Your instructions => In the records below, find the line that contains "ATOM 106 C C" and the line that contains "ATOM 156 C CA". Set down exactly those lines and every line between them, and nothing more.

━━━ Data records ━━━

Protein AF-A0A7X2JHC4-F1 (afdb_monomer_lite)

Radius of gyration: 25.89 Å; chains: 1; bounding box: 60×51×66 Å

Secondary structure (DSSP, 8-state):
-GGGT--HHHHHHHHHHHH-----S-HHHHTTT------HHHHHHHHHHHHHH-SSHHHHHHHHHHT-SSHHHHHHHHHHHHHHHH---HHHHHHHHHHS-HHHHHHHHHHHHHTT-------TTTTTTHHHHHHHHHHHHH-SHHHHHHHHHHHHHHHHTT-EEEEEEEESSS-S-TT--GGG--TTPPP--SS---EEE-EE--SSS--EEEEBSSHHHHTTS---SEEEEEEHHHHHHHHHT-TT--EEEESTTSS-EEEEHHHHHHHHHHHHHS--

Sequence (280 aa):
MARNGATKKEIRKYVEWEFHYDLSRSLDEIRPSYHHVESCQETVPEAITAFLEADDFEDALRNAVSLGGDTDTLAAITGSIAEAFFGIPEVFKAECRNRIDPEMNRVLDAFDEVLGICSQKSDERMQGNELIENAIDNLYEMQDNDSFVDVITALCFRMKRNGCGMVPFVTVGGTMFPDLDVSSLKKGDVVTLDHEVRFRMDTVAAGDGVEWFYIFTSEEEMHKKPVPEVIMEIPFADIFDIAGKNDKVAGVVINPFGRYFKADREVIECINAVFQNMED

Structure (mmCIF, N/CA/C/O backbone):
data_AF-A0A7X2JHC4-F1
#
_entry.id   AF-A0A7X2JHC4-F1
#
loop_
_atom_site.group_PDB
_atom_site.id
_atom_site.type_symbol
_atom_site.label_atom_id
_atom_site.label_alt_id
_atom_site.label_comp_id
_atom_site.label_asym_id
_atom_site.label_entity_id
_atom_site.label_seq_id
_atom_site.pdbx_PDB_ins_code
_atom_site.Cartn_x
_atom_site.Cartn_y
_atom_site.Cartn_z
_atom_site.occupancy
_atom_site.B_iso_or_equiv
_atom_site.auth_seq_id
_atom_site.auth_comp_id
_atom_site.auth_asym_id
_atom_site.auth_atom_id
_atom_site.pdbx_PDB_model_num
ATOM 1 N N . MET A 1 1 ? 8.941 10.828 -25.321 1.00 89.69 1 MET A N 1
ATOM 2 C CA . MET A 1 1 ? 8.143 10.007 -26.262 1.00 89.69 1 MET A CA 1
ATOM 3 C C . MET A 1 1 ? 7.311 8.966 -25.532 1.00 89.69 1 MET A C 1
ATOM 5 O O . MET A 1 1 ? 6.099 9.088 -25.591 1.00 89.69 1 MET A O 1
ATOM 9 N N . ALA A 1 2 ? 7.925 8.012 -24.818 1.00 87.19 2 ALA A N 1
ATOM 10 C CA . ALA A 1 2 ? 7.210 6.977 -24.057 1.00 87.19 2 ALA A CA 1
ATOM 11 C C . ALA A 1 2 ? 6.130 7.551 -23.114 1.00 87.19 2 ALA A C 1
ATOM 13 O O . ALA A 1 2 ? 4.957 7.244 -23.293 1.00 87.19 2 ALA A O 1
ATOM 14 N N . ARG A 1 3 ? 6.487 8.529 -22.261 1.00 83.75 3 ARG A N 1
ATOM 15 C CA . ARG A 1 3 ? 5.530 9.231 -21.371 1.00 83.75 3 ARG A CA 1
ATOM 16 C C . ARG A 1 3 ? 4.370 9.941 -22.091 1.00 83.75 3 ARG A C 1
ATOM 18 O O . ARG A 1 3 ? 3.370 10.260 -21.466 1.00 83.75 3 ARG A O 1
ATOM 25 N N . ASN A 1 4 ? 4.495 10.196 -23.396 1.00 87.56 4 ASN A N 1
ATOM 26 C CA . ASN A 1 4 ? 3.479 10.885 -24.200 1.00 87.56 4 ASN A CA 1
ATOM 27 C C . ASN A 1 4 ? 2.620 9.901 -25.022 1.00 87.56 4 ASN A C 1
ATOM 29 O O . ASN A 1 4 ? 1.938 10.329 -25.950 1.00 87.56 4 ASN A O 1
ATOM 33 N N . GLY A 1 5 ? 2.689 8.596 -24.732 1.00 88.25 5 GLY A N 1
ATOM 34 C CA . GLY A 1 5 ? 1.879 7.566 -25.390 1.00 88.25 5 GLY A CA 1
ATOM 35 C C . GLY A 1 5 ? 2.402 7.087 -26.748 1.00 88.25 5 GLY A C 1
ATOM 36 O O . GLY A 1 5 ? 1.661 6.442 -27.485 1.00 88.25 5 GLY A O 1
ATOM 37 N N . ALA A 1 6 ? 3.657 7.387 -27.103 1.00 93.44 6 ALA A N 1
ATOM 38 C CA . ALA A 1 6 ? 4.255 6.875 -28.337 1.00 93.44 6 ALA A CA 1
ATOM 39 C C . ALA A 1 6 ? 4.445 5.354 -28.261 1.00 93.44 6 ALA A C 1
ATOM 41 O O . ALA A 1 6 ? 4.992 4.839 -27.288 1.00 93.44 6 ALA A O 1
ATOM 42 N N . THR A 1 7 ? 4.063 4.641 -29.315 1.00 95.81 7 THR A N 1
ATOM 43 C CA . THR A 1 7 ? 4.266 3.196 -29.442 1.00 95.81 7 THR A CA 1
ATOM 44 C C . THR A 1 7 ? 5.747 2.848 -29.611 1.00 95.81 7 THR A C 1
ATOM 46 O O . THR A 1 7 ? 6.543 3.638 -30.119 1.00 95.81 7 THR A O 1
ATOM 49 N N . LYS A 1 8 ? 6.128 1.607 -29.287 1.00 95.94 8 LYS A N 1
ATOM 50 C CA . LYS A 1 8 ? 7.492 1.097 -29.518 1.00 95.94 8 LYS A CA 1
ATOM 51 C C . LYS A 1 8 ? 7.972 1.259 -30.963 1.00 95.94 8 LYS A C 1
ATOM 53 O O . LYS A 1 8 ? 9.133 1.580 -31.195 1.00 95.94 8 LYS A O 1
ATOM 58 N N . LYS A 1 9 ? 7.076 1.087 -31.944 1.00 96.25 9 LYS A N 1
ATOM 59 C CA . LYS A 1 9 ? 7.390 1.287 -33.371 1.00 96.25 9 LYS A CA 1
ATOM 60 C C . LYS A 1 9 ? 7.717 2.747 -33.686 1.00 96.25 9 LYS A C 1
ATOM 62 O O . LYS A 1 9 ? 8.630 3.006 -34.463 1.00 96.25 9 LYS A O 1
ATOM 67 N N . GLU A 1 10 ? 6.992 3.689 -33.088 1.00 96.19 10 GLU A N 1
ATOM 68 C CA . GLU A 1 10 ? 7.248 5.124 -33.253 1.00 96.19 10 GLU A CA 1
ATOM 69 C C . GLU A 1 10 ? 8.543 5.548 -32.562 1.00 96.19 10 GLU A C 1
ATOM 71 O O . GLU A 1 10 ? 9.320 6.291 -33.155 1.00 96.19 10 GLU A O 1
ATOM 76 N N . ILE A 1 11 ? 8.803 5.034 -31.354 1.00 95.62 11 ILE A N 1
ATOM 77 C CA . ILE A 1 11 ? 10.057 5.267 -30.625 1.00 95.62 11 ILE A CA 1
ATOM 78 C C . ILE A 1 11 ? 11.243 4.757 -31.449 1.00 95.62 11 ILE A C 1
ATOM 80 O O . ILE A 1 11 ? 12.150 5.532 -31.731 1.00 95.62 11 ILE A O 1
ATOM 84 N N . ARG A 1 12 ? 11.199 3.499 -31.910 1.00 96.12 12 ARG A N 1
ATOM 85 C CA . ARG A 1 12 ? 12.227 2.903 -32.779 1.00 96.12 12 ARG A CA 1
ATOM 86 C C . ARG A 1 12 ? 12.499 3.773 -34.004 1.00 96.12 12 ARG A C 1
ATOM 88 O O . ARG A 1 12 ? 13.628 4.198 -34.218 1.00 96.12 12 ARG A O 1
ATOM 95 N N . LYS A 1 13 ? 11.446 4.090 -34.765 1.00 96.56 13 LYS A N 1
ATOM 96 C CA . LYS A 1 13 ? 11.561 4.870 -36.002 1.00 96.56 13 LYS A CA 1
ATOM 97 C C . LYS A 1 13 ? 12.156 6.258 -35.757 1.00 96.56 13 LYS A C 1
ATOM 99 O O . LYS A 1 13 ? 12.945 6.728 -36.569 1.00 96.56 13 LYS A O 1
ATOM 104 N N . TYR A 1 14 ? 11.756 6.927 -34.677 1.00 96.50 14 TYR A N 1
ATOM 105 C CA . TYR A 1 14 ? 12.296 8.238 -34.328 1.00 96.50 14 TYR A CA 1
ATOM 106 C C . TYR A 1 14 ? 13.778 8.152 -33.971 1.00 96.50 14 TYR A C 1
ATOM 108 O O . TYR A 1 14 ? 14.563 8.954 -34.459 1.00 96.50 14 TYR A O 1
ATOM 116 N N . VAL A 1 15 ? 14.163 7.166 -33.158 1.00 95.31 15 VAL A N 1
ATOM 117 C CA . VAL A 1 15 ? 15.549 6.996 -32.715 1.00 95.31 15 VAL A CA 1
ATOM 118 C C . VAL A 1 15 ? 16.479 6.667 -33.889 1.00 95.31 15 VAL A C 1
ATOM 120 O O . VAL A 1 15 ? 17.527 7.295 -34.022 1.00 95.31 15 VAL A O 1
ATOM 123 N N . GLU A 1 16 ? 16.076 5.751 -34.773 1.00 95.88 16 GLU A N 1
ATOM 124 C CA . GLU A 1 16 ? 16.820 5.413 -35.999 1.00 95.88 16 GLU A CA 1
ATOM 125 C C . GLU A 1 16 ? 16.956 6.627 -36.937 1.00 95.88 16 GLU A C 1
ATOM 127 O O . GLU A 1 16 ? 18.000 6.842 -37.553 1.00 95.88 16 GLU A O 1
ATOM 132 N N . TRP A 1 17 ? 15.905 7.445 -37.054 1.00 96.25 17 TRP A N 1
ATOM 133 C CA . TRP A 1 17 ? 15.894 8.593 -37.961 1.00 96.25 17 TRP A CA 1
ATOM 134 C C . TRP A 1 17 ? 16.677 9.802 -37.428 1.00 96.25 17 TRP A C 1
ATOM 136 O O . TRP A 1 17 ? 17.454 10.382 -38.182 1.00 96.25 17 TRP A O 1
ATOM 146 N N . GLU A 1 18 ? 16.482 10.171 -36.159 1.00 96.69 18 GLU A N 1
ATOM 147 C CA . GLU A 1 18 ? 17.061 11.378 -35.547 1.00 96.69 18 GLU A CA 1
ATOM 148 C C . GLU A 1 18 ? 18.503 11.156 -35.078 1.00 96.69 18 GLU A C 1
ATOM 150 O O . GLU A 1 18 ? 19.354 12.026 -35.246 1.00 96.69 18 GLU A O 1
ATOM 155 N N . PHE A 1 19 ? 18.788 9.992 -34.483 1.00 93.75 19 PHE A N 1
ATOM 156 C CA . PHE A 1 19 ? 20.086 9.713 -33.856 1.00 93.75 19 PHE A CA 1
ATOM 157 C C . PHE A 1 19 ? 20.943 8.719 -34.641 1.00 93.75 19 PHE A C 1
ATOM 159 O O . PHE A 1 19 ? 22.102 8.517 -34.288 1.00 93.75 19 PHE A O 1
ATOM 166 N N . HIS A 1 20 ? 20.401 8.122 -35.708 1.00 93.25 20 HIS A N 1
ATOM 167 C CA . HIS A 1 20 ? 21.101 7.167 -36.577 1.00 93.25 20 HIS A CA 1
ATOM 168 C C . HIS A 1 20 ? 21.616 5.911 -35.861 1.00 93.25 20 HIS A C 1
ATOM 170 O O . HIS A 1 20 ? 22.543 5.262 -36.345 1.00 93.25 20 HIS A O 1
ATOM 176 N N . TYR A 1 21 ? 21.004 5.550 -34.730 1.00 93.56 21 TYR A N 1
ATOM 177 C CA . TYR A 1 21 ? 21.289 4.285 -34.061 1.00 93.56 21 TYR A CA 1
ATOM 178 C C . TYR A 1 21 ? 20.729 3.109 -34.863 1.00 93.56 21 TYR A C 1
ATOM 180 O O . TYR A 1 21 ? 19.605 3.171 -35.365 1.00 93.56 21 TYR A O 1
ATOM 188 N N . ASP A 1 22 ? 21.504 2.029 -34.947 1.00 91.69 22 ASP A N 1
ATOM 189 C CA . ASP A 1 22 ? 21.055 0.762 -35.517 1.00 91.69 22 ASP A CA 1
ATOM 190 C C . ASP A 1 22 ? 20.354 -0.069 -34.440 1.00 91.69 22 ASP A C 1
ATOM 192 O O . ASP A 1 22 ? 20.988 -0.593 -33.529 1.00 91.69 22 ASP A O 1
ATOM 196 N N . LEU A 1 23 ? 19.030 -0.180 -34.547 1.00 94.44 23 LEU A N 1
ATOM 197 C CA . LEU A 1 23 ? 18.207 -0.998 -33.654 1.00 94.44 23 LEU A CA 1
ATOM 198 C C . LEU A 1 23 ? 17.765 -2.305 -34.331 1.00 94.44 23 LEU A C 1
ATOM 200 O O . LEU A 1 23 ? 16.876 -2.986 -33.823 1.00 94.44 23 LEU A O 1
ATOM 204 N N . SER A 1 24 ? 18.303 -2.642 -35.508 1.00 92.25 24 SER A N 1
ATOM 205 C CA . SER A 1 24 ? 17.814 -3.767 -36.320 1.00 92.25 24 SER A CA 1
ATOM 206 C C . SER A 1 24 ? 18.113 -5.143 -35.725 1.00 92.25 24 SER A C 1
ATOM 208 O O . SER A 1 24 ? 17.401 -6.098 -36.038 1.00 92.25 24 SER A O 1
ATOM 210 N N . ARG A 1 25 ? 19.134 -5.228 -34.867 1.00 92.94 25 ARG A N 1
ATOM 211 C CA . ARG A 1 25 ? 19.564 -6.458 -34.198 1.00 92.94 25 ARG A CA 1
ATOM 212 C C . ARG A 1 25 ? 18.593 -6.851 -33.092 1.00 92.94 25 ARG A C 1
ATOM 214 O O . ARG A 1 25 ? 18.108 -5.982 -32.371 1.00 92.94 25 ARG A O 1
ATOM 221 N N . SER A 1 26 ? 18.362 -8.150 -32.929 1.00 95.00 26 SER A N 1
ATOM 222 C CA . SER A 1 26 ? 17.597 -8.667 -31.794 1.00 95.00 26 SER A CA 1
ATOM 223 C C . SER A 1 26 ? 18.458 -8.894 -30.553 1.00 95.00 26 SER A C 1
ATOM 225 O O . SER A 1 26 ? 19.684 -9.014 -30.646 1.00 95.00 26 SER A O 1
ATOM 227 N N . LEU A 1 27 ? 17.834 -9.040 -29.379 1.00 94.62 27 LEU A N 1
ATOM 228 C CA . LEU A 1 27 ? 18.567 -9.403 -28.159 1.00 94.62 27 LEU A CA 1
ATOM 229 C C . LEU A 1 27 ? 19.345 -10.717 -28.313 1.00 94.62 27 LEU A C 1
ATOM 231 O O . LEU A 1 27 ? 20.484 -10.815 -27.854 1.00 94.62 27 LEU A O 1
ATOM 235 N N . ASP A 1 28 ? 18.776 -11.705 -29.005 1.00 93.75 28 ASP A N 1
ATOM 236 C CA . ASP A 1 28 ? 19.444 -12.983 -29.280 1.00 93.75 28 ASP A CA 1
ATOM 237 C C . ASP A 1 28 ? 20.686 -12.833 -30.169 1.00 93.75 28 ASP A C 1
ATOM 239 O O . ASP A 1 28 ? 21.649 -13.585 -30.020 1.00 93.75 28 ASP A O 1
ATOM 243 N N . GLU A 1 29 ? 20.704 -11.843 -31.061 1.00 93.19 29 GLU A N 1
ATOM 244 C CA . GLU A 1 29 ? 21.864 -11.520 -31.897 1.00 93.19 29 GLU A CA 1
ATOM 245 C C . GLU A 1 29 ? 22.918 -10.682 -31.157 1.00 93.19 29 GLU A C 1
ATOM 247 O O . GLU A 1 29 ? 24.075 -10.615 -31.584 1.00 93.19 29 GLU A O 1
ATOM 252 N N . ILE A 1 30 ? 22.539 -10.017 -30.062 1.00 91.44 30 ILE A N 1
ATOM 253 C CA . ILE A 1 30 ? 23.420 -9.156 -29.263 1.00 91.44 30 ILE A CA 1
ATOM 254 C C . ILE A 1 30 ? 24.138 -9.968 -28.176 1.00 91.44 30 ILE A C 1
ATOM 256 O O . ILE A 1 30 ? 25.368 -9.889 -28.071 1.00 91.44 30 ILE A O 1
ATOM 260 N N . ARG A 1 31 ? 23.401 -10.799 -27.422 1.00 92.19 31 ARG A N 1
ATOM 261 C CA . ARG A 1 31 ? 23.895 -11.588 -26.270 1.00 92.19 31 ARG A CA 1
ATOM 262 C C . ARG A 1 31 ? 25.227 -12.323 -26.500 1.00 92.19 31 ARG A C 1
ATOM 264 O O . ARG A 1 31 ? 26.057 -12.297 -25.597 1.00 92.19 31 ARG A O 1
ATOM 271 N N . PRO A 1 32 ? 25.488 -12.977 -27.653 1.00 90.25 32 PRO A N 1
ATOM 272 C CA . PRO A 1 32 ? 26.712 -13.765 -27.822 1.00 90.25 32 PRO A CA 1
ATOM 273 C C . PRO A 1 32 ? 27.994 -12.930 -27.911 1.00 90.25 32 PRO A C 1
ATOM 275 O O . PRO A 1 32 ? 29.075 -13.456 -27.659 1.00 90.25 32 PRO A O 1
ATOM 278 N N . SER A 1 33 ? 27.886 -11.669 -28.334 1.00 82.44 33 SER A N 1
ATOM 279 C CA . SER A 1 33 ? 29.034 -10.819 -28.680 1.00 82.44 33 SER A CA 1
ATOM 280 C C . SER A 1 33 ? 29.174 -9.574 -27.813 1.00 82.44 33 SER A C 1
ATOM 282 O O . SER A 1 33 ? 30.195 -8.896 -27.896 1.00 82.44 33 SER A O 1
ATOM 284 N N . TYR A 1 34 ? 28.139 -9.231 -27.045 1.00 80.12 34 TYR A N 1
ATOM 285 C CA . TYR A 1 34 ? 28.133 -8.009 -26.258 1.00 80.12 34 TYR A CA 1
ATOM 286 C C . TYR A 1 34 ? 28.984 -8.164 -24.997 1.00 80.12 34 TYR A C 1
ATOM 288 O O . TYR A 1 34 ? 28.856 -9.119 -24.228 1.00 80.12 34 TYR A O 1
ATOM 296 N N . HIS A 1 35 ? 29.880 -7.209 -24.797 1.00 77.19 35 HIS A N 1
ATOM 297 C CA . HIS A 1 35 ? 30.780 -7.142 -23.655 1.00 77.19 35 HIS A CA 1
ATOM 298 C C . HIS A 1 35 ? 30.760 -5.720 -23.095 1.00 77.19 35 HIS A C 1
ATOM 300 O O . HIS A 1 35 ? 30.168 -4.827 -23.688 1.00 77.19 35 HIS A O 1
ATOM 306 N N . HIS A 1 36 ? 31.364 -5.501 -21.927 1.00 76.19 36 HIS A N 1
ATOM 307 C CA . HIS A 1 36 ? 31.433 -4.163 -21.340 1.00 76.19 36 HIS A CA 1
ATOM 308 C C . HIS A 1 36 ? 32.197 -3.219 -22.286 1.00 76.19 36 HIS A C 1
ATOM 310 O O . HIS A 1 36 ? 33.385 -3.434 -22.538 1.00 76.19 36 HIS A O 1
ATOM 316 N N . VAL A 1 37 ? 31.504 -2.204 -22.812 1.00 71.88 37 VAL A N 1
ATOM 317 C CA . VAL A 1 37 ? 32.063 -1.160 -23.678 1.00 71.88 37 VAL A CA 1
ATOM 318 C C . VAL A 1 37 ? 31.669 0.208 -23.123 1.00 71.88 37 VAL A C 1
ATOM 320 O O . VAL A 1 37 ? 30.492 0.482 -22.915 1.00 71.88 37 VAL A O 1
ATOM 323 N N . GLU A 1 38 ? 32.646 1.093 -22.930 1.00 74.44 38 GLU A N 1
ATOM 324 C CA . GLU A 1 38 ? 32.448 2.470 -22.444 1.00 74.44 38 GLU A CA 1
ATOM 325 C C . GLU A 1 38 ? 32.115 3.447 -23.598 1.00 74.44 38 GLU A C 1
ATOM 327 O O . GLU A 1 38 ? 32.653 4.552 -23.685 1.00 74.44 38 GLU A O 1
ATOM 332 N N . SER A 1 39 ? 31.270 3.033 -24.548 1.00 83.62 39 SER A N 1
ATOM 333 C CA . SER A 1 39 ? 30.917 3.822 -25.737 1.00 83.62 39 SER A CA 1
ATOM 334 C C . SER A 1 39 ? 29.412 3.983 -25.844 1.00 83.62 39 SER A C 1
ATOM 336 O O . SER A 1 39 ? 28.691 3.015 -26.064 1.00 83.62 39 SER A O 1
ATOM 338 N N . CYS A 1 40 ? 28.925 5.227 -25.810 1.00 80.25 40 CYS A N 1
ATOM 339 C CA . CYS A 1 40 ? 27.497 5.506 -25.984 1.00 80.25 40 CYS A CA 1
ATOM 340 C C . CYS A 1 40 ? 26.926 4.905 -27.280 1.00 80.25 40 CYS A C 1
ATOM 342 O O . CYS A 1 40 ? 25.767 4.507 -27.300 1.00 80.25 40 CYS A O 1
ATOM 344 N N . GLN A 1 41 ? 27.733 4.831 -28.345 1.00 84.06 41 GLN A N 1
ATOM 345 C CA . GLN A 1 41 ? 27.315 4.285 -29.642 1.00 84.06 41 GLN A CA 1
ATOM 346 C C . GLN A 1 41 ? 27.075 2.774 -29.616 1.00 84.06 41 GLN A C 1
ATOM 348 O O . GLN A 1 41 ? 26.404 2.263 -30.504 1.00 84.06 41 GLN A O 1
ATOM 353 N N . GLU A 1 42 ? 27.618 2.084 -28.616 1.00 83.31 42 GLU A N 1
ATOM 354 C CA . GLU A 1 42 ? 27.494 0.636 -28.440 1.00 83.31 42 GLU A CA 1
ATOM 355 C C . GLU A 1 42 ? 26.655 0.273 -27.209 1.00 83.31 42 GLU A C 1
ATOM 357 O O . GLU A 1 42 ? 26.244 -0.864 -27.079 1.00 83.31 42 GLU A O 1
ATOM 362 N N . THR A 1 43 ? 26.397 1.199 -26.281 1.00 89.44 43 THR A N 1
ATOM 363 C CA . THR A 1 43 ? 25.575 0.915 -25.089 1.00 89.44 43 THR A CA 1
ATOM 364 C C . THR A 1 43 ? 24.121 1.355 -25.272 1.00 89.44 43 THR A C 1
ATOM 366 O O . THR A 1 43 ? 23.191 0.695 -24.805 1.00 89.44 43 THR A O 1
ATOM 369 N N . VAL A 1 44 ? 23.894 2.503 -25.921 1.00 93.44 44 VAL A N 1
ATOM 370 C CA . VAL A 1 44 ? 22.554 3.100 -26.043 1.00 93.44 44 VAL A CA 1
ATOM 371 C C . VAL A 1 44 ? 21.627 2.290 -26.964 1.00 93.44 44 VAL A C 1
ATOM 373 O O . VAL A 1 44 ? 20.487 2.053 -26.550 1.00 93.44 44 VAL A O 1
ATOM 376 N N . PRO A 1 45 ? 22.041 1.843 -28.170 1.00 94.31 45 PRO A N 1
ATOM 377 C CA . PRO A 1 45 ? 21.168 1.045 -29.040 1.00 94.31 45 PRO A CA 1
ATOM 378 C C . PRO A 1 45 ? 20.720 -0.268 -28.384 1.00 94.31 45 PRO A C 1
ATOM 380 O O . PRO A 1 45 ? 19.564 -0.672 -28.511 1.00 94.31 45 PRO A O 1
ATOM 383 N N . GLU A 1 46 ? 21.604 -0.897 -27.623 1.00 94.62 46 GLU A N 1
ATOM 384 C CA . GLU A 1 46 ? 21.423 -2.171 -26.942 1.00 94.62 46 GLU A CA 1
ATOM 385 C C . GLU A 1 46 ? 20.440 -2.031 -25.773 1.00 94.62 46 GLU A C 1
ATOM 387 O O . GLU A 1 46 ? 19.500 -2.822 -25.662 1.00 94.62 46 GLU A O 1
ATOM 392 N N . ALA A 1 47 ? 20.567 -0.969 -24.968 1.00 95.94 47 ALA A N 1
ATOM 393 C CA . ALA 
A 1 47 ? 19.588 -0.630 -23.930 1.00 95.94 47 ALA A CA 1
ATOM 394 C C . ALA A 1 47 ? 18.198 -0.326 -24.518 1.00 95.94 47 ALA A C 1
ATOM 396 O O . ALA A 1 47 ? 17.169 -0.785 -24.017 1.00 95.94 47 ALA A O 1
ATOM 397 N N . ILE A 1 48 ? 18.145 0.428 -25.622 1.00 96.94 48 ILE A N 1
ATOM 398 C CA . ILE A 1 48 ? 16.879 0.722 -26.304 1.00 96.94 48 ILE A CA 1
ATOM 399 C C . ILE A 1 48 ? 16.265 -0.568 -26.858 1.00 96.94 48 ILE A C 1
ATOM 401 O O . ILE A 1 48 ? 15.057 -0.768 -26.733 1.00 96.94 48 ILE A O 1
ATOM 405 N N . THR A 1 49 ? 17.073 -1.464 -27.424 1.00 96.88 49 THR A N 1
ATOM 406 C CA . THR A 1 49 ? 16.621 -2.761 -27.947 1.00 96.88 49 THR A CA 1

━━━

Task output =>
ATOM 106 C C . TYR A 1 14 ? 13.778 8.152 -33.971 1.00 96.50 14 TYR A C 1
ATOM 108 O O . TYR A 1 14 ? 14.563 8.954 -34.459 1.00 96.50 14 TYR A O 1
ATOM 116 N N . VAL A 1 15 ? 14.163 7.166 -33.158 1.00 95.31 15 VAL A N 1
ATOM 117 C CA . VAL A 1 15 ? 15.549 6.996 -32.715 1.00 95.31 15 VAL A CA 1
ATOM 118 C C . VAL A 1 15 ? 16.479 6.667 -33.889 1.00 95.31 15 VAL A C 1
ATOM 120 O O . VAL A 1 15 ? 17.527 7.295 -34.022 1.00 95.31 15 VAL A O 1
ATOM 123 N N . GLU A 1 16 ? 16.076 5.751 -34.773 1.00 95.88 16 GLU A N 1
ATOM 124 C CA . GLU A 1 16 ? 16.820 5.413 -35.999 1.00 95.88 16 GLU A CA 1
ATOM 125 C C . GLU A 1 16 ? 16.956 6.627 -36.937 1.00 95.88 16 GLU A C 1
ATOM 127 O O . GLU A 1 16 ? 18.000 6.842 -37.553 1.00 95.88 16 GLU A O 1
ATOM 132 N N . TRP A 1 17 ? 15.905 7.445 -37.054 1.00 96.25 17 TRP A N 1
ATOM 133 C CA . TRP A 1 17 ? 15.894 8.593 -37.961 1.00 96.25 17 TRP A CA 1
ATOM 134 C C . TRP A 1 17 ? 16.677 9.802 -37.428 1.00 96.25 17 TRP A C 1
ATOM 136 O O . TRP A 1 17 ? 17.454 10.382 -38.182 1.00 96.25 17 TRP A O 1
ATOM 146 N N . GLU A 1 18 ? 16.482 10.171 -36.159 1.00 96.69 18 GLU A N 1
ATOM 147 C CA . GLU A 1 18 ? 17.061 11.378 -35.547 1.00 96.69 18 GLU A CA 1
ATOM 148 C C . GLU A 1 18 ? 18.503 11.156 -35.078 1.00 96.69 18 GLU A C 1
ATOM 150 O O . GLU A 1 18 ? 19.354 12.026 -35.246 1.00 96.69 18 GLU A O 1
ATOM 155 N N . PHE A 1 19 ? 18.788 9.992 -34.483 1.00 93.75 19 PHE A N 1
ATOM 156 C CA . PHE A 1 19 ? 20.086 9.713 -33.856 1.00 93.75 19 PHE A CA 1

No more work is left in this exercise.